Dataset items

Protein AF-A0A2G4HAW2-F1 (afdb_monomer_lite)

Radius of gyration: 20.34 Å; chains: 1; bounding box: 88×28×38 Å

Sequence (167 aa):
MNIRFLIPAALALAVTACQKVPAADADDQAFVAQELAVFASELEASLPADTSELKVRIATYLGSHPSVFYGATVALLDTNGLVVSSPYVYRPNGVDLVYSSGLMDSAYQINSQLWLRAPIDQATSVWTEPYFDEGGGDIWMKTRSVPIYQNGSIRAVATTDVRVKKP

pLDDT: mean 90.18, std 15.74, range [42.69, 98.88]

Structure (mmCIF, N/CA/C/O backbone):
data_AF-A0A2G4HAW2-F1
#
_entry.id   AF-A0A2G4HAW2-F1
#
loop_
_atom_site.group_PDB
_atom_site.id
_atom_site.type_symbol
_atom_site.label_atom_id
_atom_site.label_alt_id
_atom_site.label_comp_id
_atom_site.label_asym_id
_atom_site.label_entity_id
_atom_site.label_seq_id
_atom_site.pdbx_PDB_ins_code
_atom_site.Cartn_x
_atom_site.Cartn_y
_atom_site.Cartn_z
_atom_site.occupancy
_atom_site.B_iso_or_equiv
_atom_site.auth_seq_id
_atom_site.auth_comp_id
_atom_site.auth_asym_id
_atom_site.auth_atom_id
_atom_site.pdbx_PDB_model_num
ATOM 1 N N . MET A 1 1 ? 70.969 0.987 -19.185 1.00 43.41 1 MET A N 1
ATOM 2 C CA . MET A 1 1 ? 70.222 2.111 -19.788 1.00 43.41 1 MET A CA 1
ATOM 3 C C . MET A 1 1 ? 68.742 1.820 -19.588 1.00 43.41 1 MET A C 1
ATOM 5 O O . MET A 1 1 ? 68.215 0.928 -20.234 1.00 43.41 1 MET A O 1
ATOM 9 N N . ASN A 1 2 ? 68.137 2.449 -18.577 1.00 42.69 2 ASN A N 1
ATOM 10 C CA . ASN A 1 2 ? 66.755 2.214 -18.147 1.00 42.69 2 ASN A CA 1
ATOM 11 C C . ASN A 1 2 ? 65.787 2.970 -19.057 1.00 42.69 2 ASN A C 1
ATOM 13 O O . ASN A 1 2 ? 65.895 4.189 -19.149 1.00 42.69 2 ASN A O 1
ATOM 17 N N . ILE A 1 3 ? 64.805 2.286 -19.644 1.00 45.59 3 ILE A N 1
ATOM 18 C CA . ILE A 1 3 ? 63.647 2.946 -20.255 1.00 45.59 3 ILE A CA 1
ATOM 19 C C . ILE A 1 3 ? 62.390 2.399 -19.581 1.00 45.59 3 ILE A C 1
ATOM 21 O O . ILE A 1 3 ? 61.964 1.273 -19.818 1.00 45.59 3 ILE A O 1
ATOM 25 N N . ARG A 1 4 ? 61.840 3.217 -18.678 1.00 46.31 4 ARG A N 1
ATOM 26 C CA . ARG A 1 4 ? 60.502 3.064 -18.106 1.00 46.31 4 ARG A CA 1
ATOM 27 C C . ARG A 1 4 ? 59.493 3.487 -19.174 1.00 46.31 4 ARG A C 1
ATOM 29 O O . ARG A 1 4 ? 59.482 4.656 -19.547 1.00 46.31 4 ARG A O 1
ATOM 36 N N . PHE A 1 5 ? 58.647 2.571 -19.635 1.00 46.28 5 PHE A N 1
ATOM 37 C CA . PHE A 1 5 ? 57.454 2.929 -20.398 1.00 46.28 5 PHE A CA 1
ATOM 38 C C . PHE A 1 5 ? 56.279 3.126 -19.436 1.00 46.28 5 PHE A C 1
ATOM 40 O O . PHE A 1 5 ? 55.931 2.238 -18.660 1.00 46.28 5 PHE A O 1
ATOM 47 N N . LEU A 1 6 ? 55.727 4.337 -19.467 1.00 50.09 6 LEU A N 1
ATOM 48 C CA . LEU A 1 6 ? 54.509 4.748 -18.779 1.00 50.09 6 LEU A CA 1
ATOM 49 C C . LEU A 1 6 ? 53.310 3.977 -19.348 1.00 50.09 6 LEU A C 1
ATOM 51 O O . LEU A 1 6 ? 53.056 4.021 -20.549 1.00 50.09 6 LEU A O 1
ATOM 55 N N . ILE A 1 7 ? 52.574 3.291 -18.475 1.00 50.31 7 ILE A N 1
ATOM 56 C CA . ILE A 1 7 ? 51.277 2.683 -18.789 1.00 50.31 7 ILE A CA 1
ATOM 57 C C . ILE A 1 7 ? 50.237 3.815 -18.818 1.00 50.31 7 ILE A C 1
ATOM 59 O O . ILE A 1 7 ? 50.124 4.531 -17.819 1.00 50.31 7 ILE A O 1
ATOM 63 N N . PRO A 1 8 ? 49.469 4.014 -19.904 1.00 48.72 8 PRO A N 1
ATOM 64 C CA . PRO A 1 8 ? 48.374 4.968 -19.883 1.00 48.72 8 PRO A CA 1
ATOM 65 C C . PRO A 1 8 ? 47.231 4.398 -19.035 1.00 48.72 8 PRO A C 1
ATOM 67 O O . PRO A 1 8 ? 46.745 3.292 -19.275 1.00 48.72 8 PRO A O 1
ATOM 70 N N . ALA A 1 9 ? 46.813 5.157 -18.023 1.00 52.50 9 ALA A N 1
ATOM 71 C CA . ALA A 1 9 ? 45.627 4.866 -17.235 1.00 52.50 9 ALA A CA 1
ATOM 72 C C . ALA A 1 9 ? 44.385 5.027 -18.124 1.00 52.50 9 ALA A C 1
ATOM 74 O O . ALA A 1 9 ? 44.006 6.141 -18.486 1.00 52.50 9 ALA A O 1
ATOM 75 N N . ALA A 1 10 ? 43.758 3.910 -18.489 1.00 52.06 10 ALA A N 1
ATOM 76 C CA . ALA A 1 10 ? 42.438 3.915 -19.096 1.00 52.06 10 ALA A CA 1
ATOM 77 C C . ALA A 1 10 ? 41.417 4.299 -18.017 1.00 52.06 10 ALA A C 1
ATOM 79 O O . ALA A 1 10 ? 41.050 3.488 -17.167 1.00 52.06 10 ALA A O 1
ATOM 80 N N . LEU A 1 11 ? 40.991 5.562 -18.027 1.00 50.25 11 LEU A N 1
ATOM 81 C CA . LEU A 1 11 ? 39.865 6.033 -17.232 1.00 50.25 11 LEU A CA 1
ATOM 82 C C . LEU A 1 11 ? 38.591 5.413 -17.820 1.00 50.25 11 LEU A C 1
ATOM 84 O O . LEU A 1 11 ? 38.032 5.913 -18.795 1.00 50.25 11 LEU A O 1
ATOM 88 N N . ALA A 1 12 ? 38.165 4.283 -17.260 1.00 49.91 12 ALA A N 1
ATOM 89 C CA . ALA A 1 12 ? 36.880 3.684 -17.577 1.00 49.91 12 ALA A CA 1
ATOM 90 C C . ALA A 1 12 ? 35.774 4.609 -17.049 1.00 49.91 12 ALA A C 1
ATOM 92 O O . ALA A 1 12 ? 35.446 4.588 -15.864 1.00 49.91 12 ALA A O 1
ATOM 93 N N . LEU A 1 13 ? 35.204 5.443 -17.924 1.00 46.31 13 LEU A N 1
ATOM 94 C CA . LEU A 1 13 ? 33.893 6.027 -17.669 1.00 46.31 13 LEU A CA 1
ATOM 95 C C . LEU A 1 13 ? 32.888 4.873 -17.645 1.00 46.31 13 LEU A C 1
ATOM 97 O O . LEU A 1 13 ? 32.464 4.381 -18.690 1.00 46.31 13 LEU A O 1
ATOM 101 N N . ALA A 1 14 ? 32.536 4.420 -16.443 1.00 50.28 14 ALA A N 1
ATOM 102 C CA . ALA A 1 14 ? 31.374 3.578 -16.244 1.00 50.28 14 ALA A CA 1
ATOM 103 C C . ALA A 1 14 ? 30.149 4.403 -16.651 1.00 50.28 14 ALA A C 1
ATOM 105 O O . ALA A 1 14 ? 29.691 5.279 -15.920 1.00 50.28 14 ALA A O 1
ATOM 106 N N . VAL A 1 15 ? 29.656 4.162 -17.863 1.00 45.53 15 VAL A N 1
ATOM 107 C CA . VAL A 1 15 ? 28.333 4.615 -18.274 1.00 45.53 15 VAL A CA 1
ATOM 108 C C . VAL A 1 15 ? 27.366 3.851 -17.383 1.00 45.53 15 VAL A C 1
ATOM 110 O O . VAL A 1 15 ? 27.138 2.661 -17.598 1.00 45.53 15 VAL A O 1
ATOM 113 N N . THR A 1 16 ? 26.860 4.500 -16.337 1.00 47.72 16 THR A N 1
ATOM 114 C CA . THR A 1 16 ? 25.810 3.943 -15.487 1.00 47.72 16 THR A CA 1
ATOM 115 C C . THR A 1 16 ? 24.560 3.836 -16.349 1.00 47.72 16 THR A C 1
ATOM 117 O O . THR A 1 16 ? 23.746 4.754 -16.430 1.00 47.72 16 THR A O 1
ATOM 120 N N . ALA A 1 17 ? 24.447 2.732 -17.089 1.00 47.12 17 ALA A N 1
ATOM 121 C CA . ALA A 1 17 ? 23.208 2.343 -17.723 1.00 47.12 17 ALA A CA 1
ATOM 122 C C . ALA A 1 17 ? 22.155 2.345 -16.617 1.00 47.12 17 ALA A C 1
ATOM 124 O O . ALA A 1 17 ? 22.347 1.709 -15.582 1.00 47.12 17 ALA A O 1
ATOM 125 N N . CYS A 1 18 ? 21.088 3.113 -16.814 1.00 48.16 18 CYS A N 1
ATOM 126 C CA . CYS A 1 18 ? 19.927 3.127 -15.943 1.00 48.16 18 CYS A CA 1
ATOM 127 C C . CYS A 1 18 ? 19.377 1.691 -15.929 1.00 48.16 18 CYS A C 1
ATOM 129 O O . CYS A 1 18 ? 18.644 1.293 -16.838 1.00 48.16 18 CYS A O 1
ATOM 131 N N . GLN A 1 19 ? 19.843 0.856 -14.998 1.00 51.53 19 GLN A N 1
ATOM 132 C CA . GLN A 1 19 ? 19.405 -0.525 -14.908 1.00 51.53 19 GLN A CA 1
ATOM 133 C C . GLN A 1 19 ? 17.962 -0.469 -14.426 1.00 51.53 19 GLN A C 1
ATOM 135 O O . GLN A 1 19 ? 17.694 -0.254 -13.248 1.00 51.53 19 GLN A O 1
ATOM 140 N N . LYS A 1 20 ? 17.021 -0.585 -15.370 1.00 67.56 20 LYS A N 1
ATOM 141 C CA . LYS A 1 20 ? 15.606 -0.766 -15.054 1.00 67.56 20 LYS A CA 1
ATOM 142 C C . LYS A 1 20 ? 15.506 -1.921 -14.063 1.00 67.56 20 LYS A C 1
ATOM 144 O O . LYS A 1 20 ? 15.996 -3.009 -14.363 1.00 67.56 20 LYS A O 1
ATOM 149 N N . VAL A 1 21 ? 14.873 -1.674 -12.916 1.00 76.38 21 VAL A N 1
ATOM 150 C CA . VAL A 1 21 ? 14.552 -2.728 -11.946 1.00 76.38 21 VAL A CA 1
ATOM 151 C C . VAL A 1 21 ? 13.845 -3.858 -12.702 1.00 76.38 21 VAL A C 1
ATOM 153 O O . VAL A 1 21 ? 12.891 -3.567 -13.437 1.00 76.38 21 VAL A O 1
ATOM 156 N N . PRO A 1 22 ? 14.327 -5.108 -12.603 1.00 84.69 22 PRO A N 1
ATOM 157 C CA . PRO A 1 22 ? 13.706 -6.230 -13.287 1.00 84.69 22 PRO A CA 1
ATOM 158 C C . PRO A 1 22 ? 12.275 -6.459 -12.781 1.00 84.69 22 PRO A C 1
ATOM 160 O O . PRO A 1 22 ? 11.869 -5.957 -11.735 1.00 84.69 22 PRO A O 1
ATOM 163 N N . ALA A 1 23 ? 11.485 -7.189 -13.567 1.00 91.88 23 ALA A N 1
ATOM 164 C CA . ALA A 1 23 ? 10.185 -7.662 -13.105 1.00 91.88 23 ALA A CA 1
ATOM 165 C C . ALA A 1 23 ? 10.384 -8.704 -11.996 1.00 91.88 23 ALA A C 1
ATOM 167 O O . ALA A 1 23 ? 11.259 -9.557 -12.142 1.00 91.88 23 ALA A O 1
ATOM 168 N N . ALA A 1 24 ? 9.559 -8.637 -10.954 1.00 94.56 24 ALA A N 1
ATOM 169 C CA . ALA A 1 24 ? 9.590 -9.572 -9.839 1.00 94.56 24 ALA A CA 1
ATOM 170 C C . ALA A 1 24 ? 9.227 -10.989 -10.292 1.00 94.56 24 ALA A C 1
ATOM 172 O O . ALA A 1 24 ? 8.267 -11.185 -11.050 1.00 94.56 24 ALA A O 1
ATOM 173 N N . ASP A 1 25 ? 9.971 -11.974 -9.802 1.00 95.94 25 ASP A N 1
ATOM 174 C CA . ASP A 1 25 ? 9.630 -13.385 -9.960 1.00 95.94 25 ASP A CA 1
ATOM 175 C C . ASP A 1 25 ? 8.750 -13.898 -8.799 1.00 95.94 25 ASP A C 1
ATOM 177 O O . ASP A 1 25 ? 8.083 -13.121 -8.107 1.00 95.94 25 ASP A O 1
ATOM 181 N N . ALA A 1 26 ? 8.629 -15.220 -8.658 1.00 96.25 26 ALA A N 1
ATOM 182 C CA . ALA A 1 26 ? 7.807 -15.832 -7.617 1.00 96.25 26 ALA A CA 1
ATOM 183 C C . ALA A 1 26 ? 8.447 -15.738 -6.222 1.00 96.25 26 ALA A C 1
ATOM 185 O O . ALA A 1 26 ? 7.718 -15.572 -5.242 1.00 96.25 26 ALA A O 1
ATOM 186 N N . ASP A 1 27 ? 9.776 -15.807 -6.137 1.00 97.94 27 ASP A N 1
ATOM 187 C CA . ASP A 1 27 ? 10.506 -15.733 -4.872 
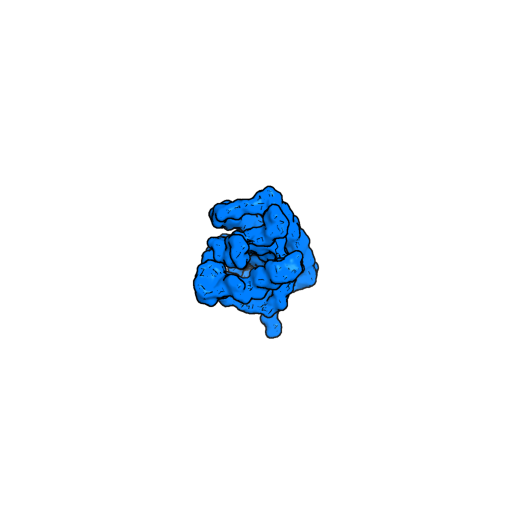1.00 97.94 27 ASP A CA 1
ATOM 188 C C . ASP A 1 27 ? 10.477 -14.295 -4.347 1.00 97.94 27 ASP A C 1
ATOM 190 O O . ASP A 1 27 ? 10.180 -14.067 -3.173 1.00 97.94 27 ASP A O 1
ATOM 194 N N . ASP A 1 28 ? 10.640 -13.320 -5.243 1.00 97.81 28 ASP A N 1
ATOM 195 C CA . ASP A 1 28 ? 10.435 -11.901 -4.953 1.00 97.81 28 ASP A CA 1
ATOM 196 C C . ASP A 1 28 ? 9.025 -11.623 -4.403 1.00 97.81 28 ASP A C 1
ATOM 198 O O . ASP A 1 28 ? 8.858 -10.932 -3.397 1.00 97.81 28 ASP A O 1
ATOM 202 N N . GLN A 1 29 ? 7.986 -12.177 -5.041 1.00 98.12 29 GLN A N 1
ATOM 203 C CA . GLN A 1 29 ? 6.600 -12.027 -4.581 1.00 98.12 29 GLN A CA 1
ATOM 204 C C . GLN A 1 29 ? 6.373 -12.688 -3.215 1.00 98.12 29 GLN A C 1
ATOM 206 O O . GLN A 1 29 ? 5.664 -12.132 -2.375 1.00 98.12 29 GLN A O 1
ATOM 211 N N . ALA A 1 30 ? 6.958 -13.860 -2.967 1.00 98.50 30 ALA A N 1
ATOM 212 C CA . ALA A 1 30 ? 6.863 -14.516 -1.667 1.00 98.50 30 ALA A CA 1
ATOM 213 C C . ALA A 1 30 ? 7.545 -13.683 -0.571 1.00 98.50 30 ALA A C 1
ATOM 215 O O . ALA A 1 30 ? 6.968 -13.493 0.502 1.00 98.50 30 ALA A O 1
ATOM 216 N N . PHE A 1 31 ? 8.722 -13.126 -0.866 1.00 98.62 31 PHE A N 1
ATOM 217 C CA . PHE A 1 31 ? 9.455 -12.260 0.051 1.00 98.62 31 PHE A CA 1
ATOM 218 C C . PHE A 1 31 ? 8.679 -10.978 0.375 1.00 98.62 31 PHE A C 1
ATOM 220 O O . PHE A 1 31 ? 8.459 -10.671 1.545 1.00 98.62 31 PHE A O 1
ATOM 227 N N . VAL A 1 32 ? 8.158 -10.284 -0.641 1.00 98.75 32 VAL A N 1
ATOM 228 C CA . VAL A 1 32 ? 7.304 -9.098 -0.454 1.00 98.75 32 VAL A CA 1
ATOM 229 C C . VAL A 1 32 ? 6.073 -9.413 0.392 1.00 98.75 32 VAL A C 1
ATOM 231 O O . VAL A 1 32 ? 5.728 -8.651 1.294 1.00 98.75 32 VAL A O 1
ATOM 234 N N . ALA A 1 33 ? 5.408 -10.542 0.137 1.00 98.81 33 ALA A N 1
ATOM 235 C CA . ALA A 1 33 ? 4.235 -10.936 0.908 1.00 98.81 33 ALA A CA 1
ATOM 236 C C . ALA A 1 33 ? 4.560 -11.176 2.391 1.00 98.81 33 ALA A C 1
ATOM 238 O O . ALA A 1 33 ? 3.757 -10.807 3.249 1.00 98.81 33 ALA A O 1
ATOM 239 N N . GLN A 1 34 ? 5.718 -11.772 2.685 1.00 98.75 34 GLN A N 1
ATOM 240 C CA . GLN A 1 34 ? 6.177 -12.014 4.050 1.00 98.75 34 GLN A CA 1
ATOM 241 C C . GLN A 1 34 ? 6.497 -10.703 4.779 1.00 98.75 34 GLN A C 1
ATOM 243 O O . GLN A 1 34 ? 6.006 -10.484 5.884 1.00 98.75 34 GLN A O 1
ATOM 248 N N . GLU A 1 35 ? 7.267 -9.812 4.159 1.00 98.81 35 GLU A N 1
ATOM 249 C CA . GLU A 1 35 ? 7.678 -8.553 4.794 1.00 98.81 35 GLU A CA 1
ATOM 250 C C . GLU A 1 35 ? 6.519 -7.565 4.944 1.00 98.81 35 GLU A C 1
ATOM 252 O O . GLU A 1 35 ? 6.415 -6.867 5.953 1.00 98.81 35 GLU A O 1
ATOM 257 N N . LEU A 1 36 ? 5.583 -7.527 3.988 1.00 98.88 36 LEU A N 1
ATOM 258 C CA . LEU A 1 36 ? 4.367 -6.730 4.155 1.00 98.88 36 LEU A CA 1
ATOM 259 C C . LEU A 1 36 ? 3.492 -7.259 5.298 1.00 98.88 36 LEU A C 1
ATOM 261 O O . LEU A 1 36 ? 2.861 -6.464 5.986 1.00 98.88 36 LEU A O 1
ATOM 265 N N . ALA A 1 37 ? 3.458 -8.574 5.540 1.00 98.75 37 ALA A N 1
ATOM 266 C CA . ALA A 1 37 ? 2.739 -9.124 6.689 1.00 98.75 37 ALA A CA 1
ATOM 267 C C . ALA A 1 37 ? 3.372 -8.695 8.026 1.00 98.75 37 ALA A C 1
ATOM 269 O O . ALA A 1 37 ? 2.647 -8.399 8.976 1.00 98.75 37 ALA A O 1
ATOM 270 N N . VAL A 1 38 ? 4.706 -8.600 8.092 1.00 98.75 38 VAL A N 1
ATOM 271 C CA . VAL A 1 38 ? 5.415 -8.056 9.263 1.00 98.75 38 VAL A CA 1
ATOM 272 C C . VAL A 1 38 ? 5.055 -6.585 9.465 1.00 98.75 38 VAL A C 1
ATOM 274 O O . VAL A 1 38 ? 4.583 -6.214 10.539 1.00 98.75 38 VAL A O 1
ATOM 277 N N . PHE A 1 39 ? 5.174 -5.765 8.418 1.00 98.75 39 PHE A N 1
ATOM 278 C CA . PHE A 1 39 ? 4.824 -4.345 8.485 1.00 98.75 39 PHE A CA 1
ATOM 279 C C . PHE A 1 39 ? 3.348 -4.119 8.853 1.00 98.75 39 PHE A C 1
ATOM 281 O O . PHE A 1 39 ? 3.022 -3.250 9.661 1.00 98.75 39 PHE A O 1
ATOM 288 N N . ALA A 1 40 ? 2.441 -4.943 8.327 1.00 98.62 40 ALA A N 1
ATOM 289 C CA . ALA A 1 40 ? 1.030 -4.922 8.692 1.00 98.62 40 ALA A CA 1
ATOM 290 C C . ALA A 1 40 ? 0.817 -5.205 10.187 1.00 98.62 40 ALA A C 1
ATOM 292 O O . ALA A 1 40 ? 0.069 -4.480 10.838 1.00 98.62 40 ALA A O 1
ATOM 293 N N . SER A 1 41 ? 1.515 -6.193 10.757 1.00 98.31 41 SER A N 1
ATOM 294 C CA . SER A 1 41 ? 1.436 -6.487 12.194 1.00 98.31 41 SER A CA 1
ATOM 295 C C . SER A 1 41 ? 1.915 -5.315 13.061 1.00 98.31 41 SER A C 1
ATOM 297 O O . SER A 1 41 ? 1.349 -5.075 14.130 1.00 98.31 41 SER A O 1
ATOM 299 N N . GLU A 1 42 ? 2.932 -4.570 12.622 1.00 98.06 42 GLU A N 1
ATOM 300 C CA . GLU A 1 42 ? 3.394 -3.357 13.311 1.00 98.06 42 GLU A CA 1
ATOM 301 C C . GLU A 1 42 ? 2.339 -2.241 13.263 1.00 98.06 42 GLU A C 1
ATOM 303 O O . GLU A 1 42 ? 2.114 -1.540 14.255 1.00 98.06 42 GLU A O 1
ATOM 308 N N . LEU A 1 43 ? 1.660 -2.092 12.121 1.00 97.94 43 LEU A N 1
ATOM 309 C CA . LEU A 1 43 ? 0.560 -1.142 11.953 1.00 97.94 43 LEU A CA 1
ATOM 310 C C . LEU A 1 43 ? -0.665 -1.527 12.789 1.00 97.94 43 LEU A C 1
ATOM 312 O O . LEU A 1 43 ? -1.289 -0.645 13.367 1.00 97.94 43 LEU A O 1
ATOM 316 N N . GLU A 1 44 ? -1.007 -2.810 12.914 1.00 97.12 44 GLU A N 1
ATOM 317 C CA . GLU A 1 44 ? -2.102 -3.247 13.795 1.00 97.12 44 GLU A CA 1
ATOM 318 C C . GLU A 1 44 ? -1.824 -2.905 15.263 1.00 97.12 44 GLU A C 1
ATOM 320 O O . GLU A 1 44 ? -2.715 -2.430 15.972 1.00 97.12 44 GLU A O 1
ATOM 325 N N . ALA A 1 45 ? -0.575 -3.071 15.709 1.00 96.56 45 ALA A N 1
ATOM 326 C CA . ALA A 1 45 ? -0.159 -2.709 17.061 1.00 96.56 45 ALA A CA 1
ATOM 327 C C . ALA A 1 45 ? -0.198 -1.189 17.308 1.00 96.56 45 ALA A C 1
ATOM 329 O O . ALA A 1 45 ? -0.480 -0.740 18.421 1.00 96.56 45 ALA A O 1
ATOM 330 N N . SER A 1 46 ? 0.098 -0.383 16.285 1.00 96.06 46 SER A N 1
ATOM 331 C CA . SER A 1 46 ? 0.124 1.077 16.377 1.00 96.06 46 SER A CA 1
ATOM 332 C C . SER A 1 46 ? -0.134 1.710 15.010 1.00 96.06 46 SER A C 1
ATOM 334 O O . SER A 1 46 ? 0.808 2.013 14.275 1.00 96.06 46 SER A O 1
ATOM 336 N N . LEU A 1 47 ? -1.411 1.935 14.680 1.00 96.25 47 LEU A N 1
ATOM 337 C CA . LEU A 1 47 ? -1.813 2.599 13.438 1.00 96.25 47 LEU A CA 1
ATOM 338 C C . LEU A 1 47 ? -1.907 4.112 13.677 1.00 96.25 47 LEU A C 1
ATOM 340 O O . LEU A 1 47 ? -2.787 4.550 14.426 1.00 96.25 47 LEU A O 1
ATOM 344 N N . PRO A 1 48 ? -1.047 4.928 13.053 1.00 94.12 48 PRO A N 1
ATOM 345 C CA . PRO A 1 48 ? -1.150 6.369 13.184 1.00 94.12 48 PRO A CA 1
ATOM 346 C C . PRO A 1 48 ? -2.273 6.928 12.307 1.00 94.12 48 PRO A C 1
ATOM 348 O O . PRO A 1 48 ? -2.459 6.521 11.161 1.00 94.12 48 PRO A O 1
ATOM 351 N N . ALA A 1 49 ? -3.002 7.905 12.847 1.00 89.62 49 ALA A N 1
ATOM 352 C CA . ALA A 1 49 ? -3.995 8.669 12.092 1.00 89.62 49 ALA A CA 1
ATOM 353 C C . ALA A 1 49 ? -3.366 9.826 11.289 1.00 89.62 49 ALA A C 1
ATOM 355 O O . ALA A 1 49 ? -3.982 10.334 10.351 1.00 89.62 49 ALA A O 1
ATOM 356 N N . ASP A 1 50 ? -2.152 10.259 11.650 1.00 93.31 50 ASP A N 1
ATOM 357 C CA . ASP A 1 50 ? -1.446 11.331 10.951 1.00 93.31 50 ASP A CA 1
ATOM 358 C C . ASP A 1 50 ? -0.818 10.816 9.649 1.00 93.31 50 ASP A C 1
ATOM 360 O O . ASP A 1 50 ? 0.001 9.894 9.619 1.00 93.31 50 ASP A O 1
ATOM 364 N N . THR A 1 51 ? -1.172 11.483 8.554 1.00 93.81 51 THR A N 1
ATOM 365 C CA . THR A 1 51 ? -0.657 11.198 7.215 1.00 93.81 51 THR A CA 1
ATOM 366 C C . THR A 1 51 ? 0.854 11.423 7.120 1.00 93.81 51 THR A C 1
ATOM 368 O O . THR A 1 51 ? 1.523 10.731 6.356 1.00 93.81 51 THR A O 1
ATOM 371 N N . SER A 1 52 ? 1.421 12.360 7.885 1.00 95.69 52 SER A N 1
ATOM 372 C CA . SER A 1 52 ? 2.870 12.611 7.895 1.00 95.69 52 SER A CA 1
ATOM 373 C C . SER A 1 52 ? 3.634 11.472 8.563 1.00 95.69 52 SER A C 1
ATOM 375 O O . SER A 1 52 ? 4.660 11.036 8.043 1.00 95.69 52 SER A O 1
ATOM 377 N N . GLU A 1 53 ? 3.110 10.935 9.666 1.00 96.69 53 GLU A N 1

* EXERCISE DIRECTIONS
In the entries above, the lines between the one holding "ATOM 308 N N" and the one holding "ATOM 316 N N", inclusive, are to be printed exactly as written, and those alone.

* TASK ANSWER
ATOM 308 N N . LEU A 1 43 ? 1.660 -2.092 12.121 1.00 97.94 43 LEU A N 1
ATOM 309 C CA . LEU A 1 43 ? 0.560 -1.142 11.953 1.00 97.94 43 LEU A CA 1
ATOM 310 C C . LEU A 1 43 ? -0.665 -1.527 12.789 1.00 97.94 43 LEU A C 1
ATOM 312 O O . LEU A 1 43 ? -1.289 -0.645 13.367 1.00 97.94 43 LEU A O 1
ATOM 316 N N . GLU A 1 44 ? -1.007 -2.810 12.914 1.00 97.12 44 GLU A N 1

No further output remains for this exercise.